Remember that hechtias come in female and male plants; one of each is needed for fertilization

This burgundy red Hechtia lanata was my favorite

All the various colors of Hechtia lanata in one photo: greens, yellows, pinks, reds, purples, silvers

And finally something I bet you weren’t expecting to see, a Echinocereus pentalophus selection Andy named ‘Chunky’:

Echinocereus pentalophus ‘Chunky’

Andy has begun to cultivate and hybridize Echinocereus cacti. I look forward to seeing the results of this new project.

I’ll share details about Andy’s online plant store once it’s up and running. In the meantime, you can follow him on Instagram @botanycowboy.

And in case you were wondering, Andy’s last name is pronounced See-KEEN-un.


© Gerhard Bock, 2022. All rights reserved. To receive all new posts by email, please subscribe here.
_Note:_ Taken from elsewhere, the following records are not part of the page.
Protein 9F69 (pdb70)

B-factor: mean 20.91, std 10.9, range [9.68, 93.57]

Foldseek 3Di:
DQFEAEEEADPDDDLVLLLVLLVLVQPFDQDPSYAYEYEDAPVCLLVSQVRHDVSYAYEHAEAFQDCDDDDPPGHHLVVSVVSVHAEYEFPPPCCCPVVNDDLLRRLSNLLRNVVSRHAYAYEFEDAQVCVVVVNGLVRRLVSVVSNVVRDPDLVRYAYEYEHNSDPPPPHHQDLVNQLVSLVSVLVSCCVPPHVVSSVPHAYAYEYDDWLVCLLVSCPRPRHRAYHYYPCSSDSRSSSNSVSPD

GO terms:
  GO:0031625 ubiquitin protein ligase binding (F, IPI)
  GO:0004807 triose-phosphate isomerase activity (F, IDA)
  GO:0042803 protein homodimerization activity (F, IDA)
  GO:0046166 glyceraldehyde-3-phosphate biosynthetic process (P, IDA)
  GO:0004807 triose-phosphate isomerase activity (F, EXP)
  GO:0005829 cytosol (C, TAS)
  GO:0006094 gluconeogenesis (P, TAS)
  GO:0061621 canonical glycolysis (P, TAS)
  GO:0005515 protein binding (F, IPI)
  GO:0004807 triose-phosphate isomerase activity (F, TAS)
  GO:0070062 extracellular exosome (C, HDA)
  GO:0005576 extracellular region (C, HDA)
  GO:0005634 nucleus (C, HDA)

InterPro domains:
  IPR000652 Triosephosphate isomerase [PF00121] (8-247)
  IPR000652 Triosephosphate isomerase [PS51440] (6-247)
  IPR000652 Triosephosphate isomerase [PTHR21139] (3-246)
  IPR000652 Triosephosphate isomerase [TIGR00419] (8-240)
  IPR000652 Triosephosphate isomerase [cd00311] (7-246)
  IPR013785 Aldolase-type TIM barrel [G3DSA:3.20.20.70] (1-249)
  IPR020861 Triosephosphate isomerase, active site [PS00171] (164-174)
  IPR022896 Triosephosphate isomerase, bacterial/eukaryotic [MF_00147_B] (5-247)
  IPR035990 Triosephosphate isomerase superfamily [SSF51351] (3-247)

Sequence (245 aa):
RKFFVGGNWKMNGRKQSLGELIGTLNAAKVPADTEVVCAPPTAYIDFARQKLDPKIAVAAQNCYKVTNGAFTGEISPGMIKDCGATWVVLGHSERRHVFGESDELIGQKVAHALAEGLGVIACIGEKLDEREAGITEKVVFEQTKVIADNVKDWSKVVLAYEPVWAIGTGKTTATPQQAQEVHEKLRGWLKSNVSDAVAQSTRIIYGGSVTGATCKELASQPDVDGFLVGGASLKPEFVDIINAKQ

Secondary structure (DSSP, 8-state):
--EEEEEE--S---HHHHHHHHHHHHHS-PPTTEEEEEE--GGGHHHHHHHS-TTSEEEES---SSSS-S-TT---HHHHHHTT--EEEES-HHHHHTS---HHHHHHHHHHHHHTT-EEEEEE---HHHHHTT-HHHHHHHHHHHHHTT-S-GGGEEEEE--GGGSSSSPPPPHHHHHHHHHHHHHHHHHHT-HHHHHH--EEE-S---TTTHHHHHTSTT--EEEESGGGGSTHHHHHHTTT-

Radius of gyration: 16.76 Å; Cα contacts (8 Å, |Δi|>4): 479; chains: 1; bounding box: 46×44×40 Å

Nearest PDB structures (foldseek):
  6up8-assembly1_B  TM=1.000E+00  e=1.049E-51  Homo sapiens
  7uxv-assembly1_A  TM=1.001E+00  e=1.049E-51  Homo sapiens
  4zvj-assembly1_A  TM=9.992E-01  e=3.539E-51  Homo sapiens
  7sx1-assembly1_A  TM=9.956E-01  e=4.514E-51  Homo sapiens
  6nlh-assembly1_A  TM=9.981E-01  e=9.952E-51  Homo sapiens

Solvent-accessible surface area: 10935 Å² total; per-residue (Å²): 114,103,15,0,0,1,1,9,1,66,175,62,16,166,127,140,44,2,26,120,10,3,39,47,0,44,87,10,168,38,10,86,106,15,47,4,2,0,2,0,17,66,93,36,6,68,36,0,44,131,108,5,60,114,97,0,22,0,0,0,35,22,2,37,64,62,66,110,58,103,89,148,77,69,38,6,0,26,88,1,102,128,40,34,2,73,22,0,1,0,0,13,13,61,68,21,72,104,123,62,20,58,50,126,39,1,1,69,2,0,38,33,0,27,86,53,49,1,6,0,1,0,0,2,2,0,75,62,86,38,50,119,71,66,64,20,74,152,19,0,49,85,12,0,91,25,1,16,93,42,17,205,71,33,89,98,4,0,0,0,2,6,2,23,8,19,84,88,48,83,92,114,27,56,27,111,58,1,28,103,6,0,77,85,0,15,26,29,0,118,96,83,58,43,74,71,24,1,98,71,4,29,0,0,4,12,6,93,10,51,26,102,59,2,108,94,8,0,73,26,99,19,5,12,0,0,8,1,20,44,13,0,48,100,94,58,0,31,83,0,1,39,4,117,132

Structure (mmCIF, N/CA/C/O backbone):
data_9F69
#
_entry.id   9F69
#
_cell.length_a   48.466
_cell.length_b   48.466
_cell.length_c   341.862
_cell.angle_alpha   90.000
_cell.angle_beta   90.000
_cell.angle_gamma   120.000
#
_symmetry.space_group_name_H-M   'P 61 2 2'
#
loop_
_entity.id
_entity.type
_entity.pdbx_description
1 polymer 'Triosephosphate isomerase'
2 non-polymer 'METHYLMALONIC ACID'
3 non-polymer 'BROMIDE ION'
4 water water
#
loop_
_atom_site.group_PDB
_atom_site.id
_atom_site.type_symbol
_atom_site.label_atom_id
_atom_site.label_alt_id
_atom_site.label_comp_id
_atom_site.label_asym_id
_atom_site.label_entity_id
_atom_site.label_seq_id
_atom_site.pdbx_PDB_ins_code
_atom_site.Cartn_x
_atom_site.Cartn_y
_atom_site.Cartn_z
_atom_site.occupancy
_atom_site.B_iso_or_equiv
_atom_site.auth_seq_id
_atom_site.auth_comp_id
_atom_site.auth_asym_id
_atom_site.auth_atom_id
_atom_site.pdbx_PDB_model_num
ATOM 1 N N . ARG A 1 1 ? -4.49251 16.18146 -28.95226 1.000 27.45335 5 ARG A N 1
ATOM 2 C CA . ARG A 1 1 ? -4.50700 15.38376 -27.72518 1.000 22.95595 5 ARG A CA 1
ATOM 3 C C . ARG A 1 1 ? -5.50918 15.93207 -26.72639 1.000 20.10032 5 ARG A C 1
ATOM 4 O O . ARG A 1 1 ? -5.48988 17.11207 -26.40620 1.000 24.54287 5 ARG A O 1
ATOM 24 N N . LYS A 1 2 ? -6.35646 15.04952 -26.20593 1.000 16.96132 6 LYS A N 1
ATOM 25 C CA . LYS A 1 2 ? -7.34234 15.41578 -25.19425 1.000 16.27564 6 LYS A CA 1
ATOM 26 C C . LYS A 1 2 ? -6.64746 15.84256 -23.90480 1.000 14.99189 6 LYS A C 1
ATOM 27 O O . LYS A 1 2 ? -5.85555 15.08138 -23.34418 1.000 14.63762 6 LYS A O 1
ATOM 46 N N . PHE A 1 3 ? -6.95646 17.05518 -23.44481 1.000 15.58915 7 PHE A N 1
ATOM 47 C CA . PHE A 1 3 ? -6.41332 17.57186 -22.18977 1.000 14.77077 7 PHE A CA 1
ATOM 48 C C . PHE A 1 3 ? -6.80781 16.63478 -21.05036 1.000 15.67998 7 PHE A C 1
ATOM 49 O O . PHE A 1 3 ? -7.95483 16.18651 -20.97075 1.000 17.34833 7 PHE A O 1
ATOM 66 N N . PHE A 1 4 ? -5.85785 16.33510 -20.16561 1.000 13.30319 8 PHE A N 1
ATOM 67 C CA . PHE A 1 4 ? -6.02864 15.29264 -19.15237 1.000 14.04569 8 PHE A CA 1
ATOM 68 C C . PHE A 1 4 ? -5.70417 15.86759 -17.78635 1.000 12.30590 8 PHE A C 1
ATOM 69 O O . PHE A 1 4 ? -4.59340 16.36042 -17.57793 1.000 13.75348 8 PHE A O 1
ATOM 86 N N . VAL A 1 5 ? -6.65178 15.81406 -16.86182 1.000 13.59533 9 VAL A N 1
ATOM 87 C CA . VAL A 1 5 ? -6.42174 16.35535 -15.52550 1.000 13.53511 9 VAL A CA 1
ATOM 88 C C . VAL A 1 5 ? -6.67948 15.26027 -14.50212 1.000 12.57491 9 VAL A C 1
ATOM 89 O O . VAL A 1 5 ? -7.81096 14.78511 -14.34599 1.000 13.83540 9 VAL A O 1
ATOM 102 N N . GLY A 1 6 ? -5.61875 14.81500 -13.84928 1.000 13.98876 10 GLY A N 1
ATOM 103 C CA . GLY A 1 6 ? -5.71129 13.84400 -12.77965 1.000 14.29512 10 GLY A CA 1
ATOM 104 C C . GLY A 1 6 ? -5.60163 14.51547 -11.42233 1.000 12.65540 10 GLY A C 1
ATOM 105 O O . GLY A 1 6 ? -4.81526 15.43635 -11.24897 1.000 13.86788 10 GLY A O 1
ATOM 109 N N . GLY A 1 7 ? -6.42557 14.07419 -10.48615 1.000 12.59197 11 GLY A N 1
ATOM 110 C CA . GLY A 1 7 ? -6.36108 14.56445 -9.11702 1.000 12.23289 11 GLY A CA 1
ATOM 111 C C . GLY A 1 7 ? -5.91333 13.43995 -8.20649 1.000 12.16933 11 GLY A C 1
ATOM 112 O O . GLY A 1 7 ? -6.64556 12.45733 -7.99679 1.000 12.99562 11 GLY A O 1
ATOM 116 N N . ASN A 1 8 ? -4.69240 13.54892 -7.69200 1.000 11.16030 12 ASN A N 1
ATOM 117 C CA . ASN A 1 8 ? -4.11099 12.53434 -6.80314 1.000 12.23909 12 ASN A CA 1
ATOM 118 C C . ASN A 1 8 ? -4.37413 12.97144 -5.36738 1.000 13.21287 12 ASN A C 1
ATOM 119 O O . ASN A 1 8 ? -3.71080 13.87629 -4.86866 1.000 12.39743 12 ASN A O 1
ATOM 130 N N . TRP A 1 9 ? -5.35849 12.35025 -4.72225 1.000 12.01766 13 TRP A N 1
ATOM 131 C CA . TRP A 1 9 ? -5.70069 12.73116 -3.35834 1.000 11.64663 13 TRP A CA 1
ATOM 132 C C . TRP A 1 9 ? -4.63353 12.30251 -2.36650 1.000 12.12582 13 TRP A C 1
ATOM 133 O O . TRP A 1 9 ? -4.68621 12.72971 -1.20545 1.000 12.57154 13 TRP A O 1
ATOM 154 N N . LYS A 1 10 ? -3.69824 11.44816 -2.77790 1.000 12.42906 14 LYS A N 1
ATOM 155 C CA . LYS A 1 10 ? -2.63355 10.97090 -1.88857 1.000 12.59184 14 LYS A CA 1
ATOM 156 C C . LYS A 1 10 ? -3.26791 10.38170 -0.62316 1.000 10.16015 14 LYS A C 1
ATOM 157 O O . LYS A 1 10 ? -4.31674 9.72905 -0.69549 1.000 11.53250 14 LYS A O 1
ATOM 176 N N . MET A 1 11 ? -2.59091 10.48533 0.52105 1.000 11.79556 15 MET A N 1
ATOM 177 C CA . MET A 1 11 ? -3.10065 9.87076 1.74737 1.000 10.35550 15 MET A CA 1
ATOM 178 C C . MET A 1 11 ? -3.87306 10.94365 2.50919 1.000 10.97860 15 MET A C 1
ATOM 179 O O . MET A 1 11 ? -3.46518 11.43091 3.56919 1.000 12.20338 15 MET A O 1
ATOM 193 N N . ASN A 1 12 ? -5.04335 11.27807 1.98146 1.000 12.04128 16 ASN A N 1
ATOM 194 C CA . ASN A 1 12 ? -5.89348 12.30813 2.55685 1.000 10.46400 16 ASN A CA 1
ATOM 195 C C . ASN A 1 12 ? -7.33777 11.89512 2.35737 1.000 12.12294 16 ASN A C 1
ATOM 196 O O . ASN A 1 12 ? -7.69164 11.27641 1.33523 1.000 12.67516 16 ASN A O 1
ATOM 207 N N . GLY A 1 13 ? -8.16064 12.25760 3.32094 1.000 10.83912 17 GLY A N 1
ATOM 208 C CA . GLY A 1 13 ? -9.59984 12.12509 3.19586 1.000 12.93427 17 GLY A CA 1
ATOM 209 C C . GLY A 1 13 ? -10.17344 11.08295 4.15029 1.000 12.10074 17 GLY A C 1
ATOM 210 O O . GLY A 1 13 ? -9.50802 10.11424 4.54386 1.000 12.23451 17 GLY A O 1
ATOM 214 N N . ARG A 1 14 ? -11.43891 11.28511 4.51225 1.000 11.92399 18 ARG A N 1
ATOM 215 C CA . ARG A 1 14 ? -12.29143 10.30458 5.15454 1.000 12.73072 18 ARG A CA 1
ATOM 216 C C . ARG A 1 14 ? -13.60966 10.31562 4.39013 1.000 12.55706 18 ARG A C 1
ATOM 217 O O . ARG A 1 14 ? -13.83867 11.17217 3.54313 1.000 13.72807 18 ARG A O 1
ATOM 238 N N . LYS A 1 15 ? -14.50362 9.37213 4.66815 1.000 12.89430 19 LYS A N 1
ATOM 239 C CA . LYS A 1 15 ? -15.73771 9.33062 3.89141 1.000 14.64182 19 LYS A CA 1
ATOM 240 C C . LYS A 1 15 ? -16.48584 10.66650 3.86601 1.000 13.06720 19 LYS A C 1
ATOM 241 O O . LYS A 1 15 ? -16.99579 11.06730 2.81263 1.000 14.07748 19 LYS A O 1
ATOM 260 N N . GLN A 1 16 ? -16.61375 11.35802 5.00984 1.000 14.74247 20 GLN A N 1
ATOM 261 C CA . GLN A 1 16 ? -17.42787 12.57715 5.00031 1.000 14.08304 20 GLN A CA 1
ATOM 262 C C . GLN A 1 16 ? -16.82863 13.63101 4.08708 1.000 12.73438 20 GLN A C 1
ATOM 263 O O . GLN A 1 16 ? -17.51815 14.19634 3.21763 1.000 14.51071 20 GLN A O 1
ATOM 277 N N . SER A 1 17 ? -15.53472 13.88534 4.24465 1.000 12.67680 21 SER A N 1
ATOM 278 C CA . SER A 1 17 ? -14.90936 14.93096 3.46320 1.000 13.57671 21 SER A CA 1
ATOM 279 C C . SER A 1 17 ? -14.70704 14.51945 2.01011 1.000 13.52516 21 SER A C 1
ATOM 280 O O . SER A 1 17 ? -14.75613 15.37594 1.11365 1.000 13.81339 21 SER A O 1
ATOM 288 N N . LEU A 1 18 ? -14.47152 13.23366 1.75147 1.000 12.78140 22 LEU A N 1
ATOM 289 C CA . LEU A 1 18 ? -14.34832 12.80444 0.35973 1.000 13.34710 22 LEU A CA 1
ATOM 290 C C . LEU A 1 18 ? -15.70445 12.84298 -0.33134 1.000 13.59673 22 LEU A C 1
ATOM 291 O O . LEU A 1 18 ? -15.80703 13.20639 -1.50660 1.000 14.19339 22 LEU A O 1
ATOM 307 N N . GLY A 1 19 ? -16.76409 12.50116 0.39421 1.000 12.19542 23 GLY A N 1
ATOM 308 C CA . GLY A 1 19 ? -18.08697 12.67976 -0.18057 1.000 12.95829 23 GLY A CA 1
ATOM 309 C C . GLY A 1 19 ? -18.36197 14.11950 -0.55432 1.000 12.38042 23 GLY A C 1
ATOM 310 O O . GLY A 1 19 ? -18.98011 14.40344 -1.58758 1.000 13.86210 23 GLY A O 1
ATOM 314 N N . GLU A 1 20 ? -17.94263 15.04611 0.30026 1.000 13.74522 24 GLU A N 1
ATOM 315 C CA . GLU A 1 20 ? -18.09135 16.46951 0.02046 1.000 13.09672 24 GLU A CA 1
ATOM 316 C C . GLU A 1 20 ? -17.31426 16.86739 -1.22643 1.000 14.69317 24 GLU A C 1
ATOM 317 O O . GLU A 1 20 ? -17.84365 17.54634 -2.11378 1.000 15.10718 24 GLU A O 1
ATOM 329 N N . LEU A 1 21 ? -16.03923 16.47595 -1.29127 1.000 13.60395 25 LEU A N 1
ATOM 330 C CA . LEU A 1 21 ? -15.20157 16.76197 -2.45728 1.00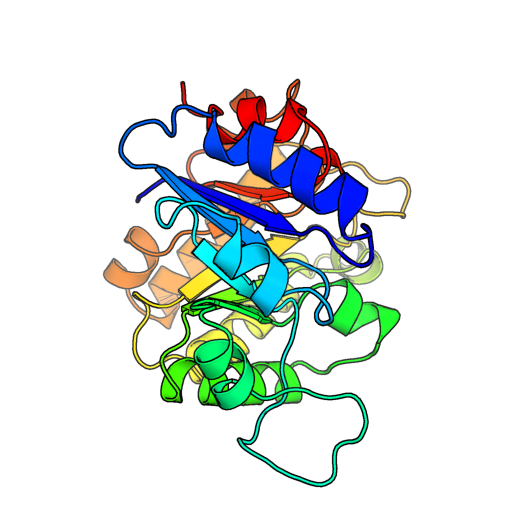0 13.90299 25 LEU A CA 1
ATOM 331 C C . LEU A 1 21 ? -15.82816 16.20272 -3.72586 1.000 14.34037 25 LEU A C 1
ATOM 332 O O . LEU A 1 21 ? -15.92515 16.90139 -4.74979 1.000 15.21232 25 LEU A O 1
ATOM 349 N N . ILE A 1 22 ? -16.35364 14.97866 -3.64105 1.000 14.30984 26 ILE A N 1
ATOM 350 C CA . ILE A 1 22 ? -16.97964 14.33486 -4.79413 1.000 13.70306 26 ILE A CA 1
ATOM 351 C C . ILE A 1 22 ? -18.22441 15.09437 -5.25360 1.000 13.06776 26 ILE A C 1
ATOM 352 O O . ILE A 1 22 ? -18.47114 15.22112 -6.45615 1.000 14.96542 26 ILE A O 1
ATOM 368 N N . GLY A 1 23 ? -19.02500 15.60583 -4.31552 1.000 15.04286 27 GLY A N 1
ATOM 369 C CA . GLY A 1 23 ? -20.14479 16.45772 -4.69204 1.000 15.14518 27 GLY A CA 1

  1. Overwhelming! And here I struggle to keep my paltry collection of bromeliads alive and well. (My success in growing them in pots has been greater than the luck I've had with those I've planted in the ground.) I fell in love with that Hechtia roseana on first sight and look forward to the day that plants like these become widely available. I loved the idea of pairing some of the larger bromeliads with Tillandsias too - I'm surprised that idea never occurred to me but you can bet I'm going to try it now.

    1. I also loved the combination of tillandsias and neoregelias. I don't think Andy does it for aesthetic reasons, more for watering, but hey, it works!

  2. I can't even.

    Two questions come to mind. How does Andy manage to keep them straight? So many plants, so many names! And two, pest management. How does he keep things like mealy bugs from just sweeping through?

    1. Plant names: good memory, and labels.

      Pests: Andy says that root mealies can be a problem, and some scale. He keeps on top of it with systemics. Plus, the dry air helps keep them away.

  3. Wow! an incredible collection. Love the dark Neoregalias and the many colours of the Hechtia.

  4. So much diversity (and personality) amongst the various Hechtia lanata forms. They remind me of undersea creatures. Lovely photos.

    1. Yes!! Hechtia lanata would work beautifully in an undersea-themed succulent garden.